** Opening Provided material block **

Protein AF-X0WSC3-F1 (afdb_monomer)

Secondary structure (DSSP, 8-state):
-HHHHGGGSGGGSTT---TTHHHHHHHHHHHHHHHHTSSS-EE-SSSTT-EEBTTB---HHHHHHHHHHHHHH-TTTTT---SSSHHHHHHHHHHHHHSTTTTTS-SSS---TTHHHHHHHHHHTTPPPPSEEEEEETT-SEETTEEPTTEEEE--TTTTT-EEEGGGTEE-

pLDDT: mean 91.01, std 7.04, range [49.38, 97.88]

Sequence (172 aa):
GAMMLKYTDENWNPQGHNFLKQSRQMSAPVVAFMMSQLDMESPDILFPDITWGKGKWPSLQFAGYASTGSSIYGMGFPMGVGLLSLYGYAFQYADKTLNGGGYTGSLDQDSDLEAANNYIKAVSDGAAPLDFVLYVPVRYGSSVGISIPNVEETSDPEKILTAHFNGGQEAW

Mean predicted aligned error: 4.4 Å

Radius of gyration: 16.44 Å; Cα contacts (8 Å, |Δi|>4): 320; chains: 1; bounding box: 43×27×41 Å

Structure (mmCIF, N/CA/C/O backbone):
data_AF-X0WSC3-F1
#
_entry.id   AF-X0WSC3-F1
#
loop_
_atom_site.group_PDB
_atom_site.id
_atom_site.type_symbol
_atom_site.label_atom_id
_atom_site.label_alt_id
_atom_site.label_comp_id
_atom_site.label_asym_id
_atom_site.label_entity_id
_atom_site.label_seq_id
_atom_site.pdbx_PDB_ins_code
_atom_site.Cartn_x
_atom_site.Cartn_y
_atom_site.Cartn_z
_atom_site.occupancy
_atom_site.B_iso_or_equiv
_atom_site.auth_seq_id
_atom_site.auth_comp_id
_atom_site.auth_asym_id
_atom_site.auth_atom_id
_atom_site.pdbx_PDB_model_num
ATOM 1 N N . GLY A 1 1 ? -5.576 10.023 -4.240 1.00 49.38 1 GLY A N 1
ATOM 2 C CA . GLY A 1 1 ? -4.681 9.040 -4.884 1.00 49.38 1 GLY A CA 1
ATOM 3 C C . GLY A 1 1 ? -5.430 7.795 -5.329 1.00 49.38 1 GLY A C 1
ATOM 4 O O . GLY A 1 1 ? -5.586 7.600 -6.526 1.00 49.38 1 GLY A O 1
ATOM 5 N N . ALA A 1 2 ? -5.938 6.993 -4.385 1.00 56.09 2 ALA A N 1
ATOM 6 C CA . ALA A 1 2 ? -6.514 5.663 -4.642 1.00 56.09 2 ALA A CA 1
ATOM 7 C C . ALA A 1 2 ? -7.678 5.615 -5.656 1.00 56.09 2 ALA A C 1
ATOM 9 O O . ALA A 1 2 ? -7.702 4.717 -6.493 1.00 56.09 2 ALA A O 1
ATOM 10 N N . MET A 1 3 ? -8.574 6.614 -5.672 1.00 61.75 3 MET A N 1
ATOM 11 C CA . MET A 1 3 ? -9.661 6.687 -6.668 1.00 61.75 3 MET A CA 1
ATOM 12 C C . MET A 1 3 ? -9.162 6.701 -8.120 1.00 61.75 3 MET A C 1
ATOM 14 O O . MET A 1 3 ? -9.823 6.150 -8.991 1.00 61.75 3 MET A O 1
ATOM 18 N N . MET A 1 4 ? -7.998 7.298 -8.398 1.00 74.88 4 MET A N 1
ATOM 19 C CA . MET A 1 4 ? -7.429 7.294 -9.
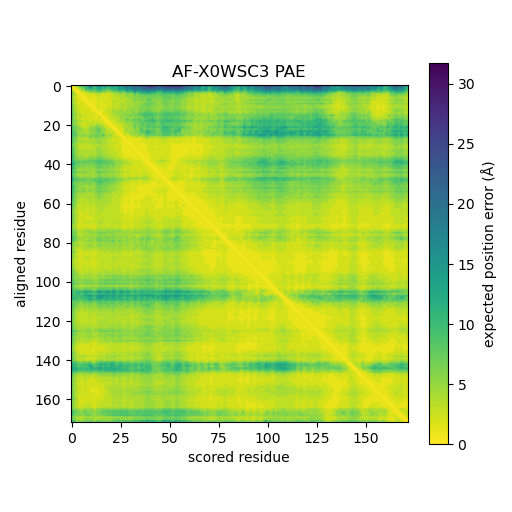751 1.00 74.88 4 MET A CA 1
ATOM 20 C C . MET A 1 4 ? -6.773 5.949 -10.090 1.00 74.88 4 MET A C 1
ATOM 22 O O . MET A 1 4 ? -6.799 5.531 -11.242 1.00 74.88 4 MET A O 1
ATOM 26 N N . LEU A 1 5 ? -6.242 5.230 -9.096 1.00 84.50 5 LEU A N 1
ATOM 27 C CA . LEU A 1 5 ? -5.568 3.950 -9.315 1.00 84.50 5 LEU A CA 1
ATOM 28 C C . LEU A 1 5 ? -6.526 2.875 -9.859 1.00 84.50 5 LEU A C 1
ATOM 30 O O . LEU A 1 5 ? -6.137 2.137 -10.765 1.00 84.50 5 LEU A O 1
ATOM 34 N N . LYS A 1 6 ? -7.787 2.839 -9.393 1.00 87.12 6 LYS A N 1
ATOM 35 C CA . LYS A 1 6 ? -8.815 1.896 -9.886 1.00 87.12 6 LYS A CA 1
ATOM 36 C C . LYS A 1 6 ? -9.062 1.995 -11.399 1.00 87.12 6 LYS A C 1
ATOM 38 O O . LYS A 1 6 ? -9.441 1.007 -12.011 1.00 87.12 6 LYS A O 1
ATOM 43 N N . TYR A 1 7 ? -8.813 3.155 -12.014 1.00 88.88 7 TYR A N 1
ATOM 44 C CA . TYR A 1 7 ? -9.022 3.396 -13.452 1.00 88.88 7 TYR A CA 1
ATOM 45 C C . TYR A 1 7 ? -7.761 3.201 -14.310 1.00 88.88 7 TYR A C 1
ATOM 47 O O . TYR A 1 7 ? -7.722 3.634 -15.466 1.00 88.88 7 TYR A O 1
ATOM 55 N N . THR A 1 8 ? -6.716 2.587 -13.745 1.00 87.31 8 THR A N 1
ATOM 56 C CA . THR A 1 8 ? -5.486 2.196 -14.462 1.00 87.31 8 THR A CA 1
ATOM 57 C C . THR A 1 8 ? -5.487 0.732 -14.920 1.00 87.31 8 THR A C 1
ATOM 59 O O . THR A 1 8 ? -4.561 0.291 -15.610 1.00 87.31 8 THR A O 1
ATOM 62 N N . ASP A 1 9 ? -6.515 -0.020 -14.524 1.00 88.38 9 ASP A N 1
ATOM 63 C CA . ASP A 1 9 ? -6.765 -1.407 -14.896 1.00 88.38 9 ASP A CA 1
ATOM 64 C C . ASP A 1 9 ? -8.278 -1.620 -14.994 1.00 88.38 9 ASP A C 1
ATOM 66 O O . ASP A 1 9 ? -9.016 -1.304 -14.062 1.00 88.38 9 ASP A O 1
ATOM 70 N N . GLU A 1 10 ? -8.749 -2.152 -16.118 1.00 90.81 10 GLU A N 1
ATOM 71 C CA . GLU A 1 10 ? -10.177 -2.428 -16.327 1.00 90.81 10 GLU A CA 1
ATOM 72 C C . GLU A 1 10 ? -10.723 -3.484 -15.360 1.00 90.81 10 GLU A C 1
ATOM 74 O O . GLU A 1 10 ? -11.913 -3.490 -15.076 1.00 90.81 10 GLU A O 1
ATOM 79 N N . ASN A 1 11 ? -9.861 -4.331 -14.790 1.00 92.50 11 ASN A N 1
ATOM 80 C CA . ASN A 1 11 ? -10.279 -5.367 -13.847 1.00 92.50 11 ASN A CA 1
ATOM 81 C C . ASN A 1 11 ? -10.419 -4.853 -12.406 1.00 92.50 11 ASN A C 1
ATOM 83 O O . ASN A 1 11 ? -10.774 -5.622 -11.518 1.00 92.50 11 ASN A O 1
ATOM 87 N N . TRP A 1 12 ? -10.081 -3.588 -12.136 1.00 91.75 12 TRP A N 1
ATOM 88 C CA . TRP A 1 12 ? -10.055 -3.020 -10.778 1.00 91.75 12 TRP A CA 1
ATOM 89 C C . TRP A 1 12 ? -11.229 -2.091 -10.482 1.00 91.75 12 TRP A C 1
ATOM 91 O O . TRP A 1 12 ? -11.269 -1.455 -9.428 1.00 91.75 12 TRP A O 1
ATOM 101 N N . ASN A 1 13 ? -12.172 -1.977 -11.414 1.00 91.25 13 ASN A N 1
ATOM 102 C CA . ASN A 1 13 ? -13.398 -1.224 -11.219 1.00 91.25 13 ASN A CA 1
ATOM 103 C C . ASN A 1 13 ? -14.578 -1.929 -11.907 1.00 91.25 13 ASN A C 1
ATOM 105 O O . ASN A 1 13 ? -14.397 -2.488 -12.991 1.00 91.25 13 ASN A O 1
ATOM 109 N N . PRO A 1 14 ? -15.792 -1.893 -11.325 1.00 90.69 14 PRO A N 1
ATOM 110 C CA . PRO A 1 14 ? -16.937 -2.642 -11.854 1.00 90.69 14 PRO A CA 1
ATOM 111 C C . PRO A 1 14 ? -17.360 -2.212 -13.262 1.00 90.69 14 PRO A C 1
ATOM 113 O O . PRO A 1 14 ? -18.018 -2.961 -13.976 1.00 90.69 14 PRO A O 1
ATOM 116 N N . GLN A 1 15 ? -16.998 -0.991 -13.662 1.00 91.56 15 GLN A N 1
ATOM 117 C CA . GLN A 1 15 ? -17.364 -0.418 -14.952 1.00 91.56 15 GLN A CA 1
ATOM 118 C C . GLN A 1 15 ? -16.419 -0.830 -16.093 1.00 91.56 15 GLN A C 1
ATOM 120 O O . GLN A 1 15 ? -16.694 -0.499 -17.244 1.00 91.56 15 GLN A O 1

** Closing Provided material block **

[Aim of the task]: A word-for-word reproduction is needed of the lines above from the line containing "ATOM 14 O O" through the line containing "ATOM 26 N N", with both ends kept and no pictures.

[Exercise answer]:
ATOM 14 O O . MET A 1 3 ? -9.823 6.150 -8.991 1.00 61.75 3 MET A O 1
ATOM 18 N N . MET A 1 4 ? -7.998 7.298 -8.398 1.00 74.88 4 MET A N 1
ATOM 19 C CA . MET A 1 4 ? -7.429 7.294 -9.
751 1.00 74.88 4 MET A CA 1
ATOM 20 C C . MET A 1 4 ? -6.773 5.949 -10.090 1.00 74.88 4 MET A C 1
ATOM 22 O O . MET A 1 4 ? -6.799 5.531 -11.242 1.00 74.88 4 MET A O 1
ATOM 26 N N . LEU A 1 5 ? -6.242 5.230 -9.096 1.00 84.50 5 LEU A N 1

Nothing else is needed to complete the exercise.